The significant differences observed in the chemical fractionation of Cd among various tree species (for instance, the dominance of organic-bound Cd in Ulmus densa compared to exchangeable Cd in Populus) are interpreted as being primarily influenced by species-specific rhizospheric processes. To enhance the separation of plant-induced effects from the natural variability of soil in phytoremediation research, it is essential for future studies to focus on the characterization of critical soil parameters (such as lutum, CaCO3, particle size distribution, organic matter content, and carbonate levels) prior to planting across experimental plots. Establishing this foundational data would facilitate a clearer attribution of the observed alterations in metal speciation to processes occurring in the rhizosphere.

5. Conclusions

This research reveals the mechanisms of organ-specific cadmium (Cd) accumulation and translocation in woody plants, emphasizing the role of roots as primary sinks and bark as significant secondary reservoirs.

Species-specific strategies such as hyperaccumulation, exclusion, and intermediate translocation facilitate customized phytoremediation applications. Ulmus pumila and Pinus sylvestris are particularly suitable for phytoextraction, whereas Malus spectabilis is effective for marking pollution boundaries. The strong correlation between roots and bark (r = 0.72) and the negative association between stems and leaves indicate a coordinated approach to transport and compartmentalization.
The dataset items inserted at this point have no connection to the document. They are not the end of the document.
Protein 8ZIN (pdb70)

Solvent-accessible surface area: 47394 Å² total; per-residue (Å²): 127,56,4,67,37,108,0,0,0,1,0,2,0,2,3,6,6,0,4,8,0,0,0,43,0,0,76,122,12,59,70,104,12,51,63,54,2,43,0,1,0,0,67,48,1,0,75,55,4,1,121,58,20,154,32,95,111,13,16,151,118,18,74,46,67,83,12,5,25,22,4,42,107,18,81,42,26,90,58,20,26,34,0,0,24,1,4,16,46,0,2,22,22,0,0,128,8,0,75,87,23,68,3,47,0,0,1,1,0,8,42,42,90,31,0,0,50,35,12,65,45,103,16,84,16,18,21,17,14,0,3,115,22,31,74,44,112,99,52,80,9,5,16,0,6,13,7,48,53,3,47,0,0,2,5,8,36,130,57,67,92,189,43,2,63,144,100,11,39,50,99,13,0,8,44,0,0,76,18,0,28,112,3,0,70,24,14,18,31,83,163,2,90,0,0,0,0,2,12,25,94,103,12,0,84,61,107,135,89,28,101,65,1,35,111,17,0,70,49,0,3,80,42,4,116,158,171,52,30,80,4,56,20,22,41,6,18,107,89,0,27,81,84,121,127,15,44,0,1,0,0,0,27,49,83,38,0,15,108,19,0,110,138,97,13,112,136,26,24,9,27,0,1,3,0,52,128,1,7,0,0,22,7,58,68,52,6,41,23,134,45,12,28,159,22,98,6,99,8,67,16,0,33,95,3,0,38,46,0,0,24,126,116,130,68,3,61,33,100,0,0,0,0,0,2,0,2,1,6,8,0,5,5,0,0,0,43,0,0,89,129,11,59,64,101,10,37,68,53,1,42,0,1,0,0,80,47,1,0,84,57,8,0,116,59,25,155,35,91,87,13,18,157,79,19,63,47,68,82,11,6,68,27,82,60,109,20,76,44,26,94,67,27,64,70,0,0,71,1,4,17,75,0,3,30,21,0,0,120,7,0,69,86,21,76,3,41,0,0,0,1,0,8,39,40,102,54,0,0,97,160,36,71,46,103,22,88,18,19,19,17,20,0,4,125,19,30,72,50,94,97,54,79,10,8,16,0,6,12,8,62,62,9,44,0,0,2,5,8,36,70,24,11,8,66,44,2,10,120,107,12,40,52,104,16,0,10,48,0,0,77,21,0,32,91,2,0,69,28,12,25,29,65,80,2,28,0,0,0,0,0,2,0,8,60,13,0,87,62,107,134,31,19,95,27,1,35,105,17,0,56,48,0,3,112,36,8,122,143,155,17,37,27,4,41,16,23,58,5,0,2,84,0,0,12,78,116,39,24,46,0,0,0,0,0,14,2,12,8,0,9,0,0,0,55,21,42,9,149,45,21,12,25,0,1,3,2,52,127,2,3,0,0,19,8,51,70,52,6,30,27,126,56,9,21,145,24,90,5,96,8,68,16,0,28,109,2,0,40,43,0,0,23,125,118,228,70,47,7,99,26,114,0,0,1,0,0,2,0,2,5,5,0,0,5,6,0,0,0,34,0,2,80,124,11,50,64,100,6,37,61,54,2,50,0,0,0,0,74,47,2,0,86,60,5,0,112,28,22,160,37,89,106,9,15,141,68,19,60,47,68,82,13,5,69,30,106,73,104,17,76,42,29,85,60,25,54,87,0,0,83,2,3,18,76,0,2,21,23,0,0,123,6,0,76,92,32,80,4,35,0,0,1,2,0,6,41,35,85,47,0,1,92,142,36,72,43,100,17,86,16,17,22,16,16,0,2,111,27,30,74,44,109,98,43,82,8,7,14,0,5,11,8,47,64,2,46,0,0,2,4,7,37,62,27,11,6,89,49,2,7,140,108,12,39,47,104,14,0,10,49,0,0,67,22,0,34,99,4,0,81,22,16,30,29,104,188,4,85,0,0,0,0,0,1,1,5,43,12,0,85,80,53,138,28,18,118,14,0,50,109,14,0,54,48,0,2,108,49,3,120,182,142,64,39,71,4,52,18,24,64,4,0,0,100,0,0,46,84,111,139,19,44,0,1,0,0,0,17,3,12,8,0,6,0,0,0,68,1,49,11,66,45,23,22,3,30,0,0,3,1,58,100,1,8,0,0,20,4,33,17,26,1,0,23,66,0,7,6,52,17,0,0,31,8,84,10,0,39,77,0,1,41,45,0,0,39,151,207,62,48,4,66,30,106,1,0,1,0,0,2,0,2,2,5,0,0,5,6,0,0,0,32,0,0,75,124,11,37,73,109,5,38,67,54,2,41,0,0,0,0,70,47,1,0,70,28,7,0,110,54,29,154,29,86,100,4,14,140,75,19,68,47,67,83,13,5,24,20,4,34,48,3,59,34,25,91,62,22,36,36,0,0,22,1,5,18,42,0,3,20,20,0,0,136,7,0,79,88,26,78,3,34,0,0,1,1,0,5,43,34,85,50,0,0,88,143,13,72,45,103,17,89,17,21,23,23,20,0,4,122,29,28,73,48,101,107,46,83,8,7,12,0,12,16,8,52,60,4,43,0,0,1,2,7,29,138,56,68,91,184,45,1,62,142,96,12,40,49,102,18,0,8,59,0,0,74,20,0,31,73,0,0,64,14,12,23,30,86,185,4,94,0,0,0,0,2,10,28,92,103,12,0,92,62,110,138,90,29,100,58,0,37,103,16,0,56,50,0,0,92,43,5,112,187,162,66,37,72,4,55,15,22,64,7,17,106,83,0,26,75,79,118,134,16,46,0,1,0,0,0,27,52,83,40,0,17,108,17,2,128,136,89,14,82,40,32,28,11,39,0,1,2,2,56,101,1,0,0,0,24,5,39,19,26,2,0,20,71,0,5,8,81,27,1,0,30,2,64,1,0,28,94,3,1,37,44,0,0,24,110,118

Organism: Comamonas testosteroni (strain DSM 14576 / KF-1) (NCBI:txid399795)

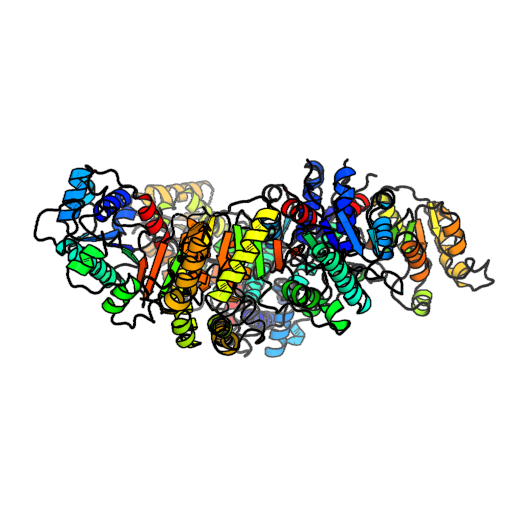B-factor: mean 35.62, std 14.89, range [5.63, 109.74]

InterPro domains:
  IPR005255 PdxA family [PF04166] (45-308)
  IPR005255 PdxA family [PTHR30004] (6-309)

Radius of gyration: 36.21 Å; Cα contacts (8 Å, |Δi|>4): 2999; chains: 4; bounding box: 94×57×108 Å

Nearest PDB structures (foldseek):
  8zhy-assembly1_A  TM=9.842E-01  e=1.148E-63  Comamonas testosteroni KF-1
  8zj3-assembly2_C  TM=9.938E-01  e=2.770E-63  Comamonas testosteroni KF-1
  8zj7-assembly1_D  TM=9.967E-01  e=1.202E-62  Comamonas testosteroni KF-1
  8zj0-assembly2_C  TM=9.941E-01  e=8.451E-63  Comamonas testosteroni KF-1
  4aty-assembly1_A-2  TM=8.680E-01  e=2.307E-31  Paraburkholderia xenovorans LB400

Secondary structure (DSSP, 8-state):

Data on Cd speciation demonstrate a preference for plant uptake of bioavailable fractions while residual forms are predominant in soils. These findings enhance the understanding of Cd biogeochemistry in trees and provide valuable insights for ecological restoration, pollution monitoring, and improved phytomanagement in contaminated areas.